## Task item
From the entries below, retype only the lines from the one with "ATOM 100 C CA" through the one with "ATOM 111 O O", exactly as written.

Stored data entries:
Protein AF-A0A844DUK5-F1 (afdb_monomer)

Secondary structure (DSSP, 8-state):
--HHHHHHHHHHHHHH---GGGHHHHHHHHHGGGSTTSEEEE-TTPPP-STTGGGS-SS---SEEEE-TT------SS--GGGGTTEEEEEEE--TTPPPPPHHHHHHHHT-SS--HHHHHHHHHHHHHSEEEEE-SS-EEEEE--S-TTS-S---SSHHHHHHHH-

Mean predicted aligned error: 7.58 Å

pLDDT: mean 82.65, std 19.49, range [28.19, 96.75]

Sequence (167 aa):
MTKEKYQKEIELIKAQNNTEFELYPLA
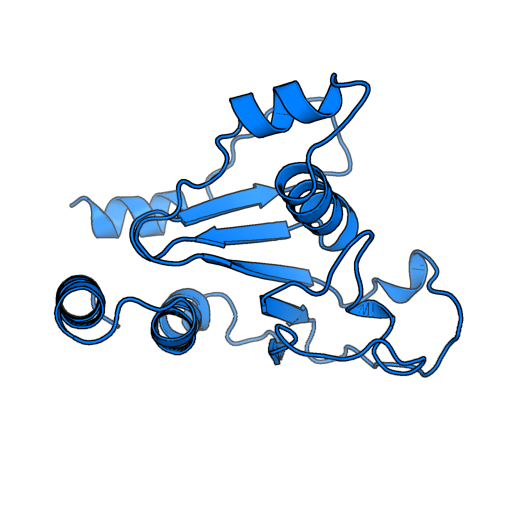TEIIQPVTEDLSKRYVFNRKRTEKGNIYYGLSSFPDIAILDKTFEDIDRGKIKEEDWNGLIGSLEIKALDNKLFSIDEIQKCLSKEKLTKAEGQFIGEILWYKKVLYTNGKEWNLSLICRSWHRSLRIRCWQNFWISIRT

Nearest PDB structures (foldseek):
  2oxv-assembly1_A-2  TM=4.460E-01  e=9.377E-01  Escherichia coli
  1qri-assembly1_A-2  TM=3.811E-01  e=4.264E-01  Escherichia coli
  4uj4-assembly3_B  TM=2.366E-01  e=1.693E+00  Homo sapiens

Structure (mmCIF, N/CA/C/O backbone):
data_AF-A0A844DUK5-F1
#
_entry.id   AF-A0A844DUK5-F1
#
loop_
_atom_site.group_PDB
_atom_site.id
_atom_site.type_symbol
_atom_site.label_atom_id
_atom_site.label_alt_id
_atom_site.label_comp_id
_atom_site.label_asym_id
_atom_site.label_entity_id
_atom_site.label_seq_id
_atom_site.pdbx_PDB_ins_code
_atom_site.Cartn_x
_atom_site.Cartn_y
_atom_site.Cartn_z
_atom_site.occupancy
_atom_site.B_iso_or_equiv
_atom_site.auth_seq_id
_atom_site.auth_comp_id
_atom_site.auth_asym_id
_atom_site.auth_atom_id
_atom_site.pdbx_PDB_model_num
ATOM 1 N N . MET A 1 1 ? -17.166 -6.879 2.810 1.00 83.62 1 MET A N 1
ATOM 2 C CA . MET A 1 1 ? -17.270 -6.458 4.225 1.00 83.62 1 MET A CA 1
ATOM 3 C C . MET A 1 1 ? -18.328 -5.375 4.432 1.00 83.62 1 MET A C 1
ATOM 5 O O . MET A 1 1 ? -18.428 -4.492 3.591 1.00 83.62 1 MET A O 1
ATOM 9 N N . THR A 1 2 ? -19.097 -5.411 5.530 1.00 90.75 2 THR A N 1
ATOM 10 C CA . THR A 1 2 ? -19.927 -4.260 5.955 1.00 90.75 2 THR A CA 1
ATOM 11 C C . THR A 1 2 ? -19.111 -3.317 6.838 1.00 90.75 2 THR A C 1
ATOM 13 O O . THR A 1 2 ? -18.098 -3.726 7.411 1.00 90.75 2 THR A O 1
ATOM 16 N N . LYS A 1 3 ? -19.556 -2.066 6.985 1.00 88.81 3 LYS A N 1
ATOM 17 C CA . LYS A 1 3 ? -18.883 -1.063 7.820 1.00 88.81 3 LYS A CA 1
ATOM 18 C C . LYS A 1 3 ? -18.763 -1.516 9.279 1.00 88.81 3 LYS A C 1
ATOM 20 O O . LYS A 1 3 ? -17.702 -1.364 9.875 1.00 88.81 3 LYS A O 1
ATOM 25 N N . GLU A 1 4 ? -19.813 -2.110 9.837 1.00 94.69 4 GLU A N 1
ATOM 26 C CA . GLU A 1 4 ? -19.856 -2.547 11.239 1.00 94.69 4 GLU A CA 1
ATOM 27 C C . GLU A 1 4 ? -18.861 -3.680 11.489 1.00 94.69 4 GLU A C 1
ATOM 29 O O . GLU A 1 4 ? -18.156 -3.674 12.496 1.00 94.69 4 GLU A O 1
ATOM 34 N N . LYS A 1 5 ? -18.771 -4.635 10.552 1.00 94.94 5 LYS A N 1
ATOM 35 C CA . LYS A 1 5 ? -17.787 -5.722 10.624 1.00 94.94 5 LYS A CA 1
ATOM 36 C C . LYS A 1 5 ? -16.364 -5.173 10.580 1.00 94.94 5 LYS A C 1
ATOM 38 O O . LYS A 1 5 ? -15.554 -5.566 11.408 1.00 94.94 5 LYS A O 1
ATOM 43 N N . TYR A 1 6 ? -16.096 -4.228 9.679 1.00 94.88 6 TYR A N 1
ATOM 44 C CA . TYR A 1 6 ? -14.789 -3.580 9.581 1.00 94.88 6 TYR A CA 1
ATOM 45 C C . TYR A 1 6 ? -14.409 -2.847 10.869 1.00 94.88 6 TYR A C 1
ATOM 47 O O . TYR A 1 6 ? -13.339 -3.077 11.416 1.00 94.88 6 TYR A O 1
ATOM 55 N N . GLN A 1 7 ? -15.300 -1.998 11.389 1.00 95.44 7 GLN A N 1
ATOM 56 C CA . GLN A 1 7 ? -15.042 -1.238 12.615 1.00 95.44 7 GLN A CA 1
ATOM 57 C C . GLN A 1 7 ? -14.818 -2.154 13.818 1.00 95.44 7 GLN A C 1
ATOM 59 O O . GLN A 1 7 ? -13.909 -1.914 14.607 1.00 95.44 7 GLN A O 1
ATOM 64 N N . LYS A 1 8 ? -15.607 -3.227 13.936 1.00 96.50 8 LYS A N 1
ATOM 65 C CA . LYS A 1 8 ? -15.413 -4.229 14.984 1.00 96.50 8 LYS A CA 1
ATOM 66 C C . LYS A 1 8 ? -14.037 -4.884 14.883 1.00 96.50 8 LYS A C 1
ATOM 68 O O . LYS A 1 8 ? -13.370 -5.028 15.900 1.00 96.50 8 LYS A O 1
ATOM 73 N N . GLU A 1 9 ? -13.615 -5.250 13.678 1.00 96.56 9 GLU A N 1
ATOM 74 C CA . GLU A 1 9 ? -12.317 -5.886 13.464 1.00 96.56 9 GLU A CA 1
ATOM 75 C C . GLU A 1 9 ? -11.152 -4.935 13.774 1.00 96.56 9 GLU A C 1
ATOM 77 O O . GLU A 1 9 ? -10.193 -5.334 14.422 1.00 96.56 9 GLU A O 1
ATOM 82 N N . ILE A 1 10 ? -11.268 -3.648 13.428 1.00 96.56 10 ILE A N 1
ATOM 83 C CA . ILE A 1 10 ? -10.279 -2.621 13.799 1.00 96.56 10 ILE A CA 1
ATOM 84 C C . ILE A 1 10 ? -10.096 -2.531 15.324 1.00 96.56 10 ILE A C 1
ATOM 86 O O . ILE A 1 10 ? -8.961 -2.465 15.803 1.00 96.56 10 ILE A O 1
ATOM 90 N N . GLU A 1 11 ? -11.184 -2.566 16.098 1.00 96.69 11 GLU A N 1
ATOM 91 C CA . 
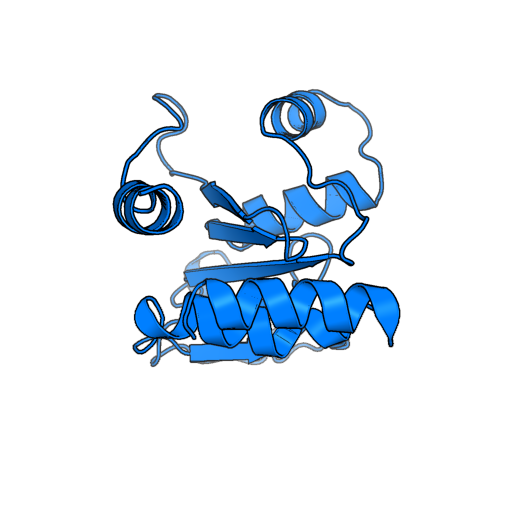GLU A 1 11 ? -11.100 -2.567 17.565 1.00 96.69 11 GLU A CA 1
ATOM 92 C C . GLU A 1 11 ? -10.490 -3.866 18.114 1.00 96.69 11 GLU A C 1
ATOM 94 O O . GLU A 1 11 ? -9.720 -3.825 19.076 1.00 96.69 11 GLU A O 1
ATOM 99 N N . LEU A 1 12 ? -10.775 -5.015 17.489 1.00 96.75 12 LEU A N 1
ATOM 100 C CA . LEU A 1 12 ? -10.166 -6.294 17.865 1.00 96.75 12 LEU A CA 1
ATOM 101 C C . LEU A 1 12 ? -8.661 -6.303 17.593 1.00 96.75 12 LEU A C 1
ATOM 103 O O . LEU A 1 12 ? -7.903 -6.643 18.497 1.00 96.75 12 LEU A O 1
ATOM 107 N N . ILE A 1 13 ? -8.214 -5.849 16.419 1.00 96.06 13 ILE A N 1
ATOM 108 C CA . ILE A 1 13 ? -6.786 -5.718 16.085 1.00 96.06 13 ILE A CA 1
ATOM 109 C C . ILE A 1 13 ? -6.086 -4.850 17.128 1.00 96.06 13 ILE A C 1
ATOM 111 O O . ILE A 1 13 ? -5.064 -5.246 17.686 1.00 96.06 13 ILE A O 1
ATOM 115 N N . LYS A 1 14 ? -6.667 -3.691 17.458 1.00 95.94 14 LYS A N 1
ATOM 116 C CA . LYS A 1 14 ? -6.109 -2.785 18.466 1.00 95.94 14 LYS A CA 1
ATOM 117 C
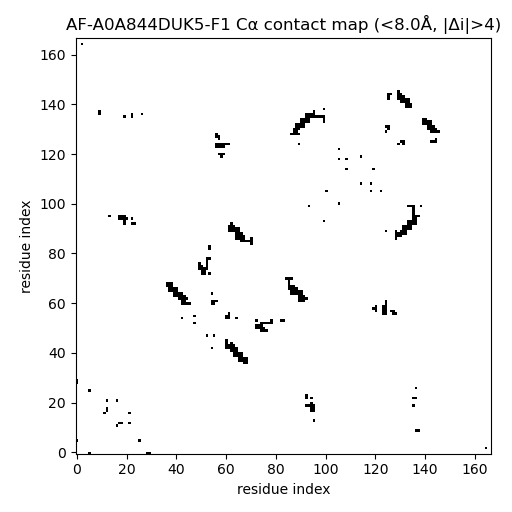 C . LYS A 1 14 ? -5.961 -3.451 19.836 1.00 95.94 14 LYS A C 1
ATOM 119 O O . LYS A 1 14 ? -4.965 -3.218 20.517 1.00 95.94 14 LYS A O 1
ATOM 124 N N . ALA A 1 15 ? -6.950 -4.244 20.247 1.00 96.62 15 ALA A N 1
ATOM 125 C CA . ALA A 1 15 ? -6.981 -4.882 21.559 1.00 96.62 15 ALA A CA 1
ATOM 126 C C . ALA A 1 15 ? -6.133 -6.161 21.646 1.00 96.62 15 ALA A C 1
ATOM 128 O O . ALA A 1 15 ? -5.637 -6.485 22.723 1.00 96.62 15 ALA A O 1
ATOM 129 N N . GLN A 1 16 ? -5.999 -6.902 20.545 1.00 96.00 16 GLN A N 1
ATOM 130 C CA . GLN A 1 16 ? -5.442 -8.257 20.542 1.00 96.00 16 GLN A CA 1
ATOM 131 C C . GLN A 1 16 ? -4.036 -8.322 19.949 1.00 96.00 16 GLN A C 1
ATOM 133 O O . GLN A 1 16 ? -3.182 -9.009 20.504 1.00 96.00 16 GLN A O 1
ATOM 138 N N . ASN A 1 17 ? -3.786 -7.628 18.834 1.00 92.69 17 ASN A N 1
ATOM 139 C CA . ASN A 1 17 ? -2.506 -7.677 18.131 1.00 92.69 17 ASN A CA 1
ATOM 140 C C . ASN A 1 17 ? -2.330 -6.456 17.212 1.00 92.69 17 ASN A C 1
ATOM 142 O O . ASN A 1 17 ? -2.534 -6.538 16.003 1.00 92.69 17 ASN A O 1
ATOM 146 N N . ASN A 1 18 ? -1.960 -5.302 17.774 1.00 91.38 18 ASN A N 1
ATOM 147 C CA . ASN A 1 18 ? -1.850 -4.045 17.025 1.00 91.38 18 ASN A CA 1
ATOM 148 C C . ASN A 1 18 ? -0.603 -4.020 16.123 1.00 91.38 18 ASN A C 1
ATOM 150 O O . ASN A 1 18 ? 0.402 -3.375 16.429 1.00 91.38 18 ASN A O 1
ATOM 154 N N . THR A 1 19 ? -0.664 -4.756 15.016 1.00 91.50 19 THR A N 1
ATOM 155 C CA . THR A 1 19 ? 0.404 -4.849 14.020 1.00 91.50 19 THR A CA 1
ATOM 156 C C . THR A 1 19 ? -0.126 -4.505 12.637 1.00 91.50 19 THR A C 1
ATOM 158 O O . THR A 1 19 ? -1.296 -4.715 12.324 1.00 91.50 19 THR A O 1
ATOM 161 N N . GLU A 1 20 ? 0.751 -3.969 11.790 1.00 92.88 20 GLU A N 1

## Answer to the problem
ATOM 100 C CA . LEU A 1 12 ? -10.166 -6.294 17.865 1.00 96.75 12 LEU A CA 1
ATOM 101 C C . LEU A 1 12 ? -8.661 -6.303 17.593 1.00 96.75 12 LEU A C 1
ATOM 103 O O . LEU A 1 12 ? -7.903 -6.643 18.497 1.00 96.75 12 LEU A O 1
ATOM 107 N N . ILE A 1 13 ? -8.214 -5.849 16.419 1.00 96.06 13 ILE A N 1
ATOM 108 C CA . ILE A 1 13 ? -6.786 -5.718 16.085 1.00 96.06 13 ILE A CA 1
ATOM 109 C C . ILE A 1 13 ? -6.086 -4.850 17.128 1.00 96.06 13 ILE A C 1
ATOM 111 O O . ILE A 1 13 ? -5.064 -5.246 17.686 1.00 96.06 13 ILE A O 1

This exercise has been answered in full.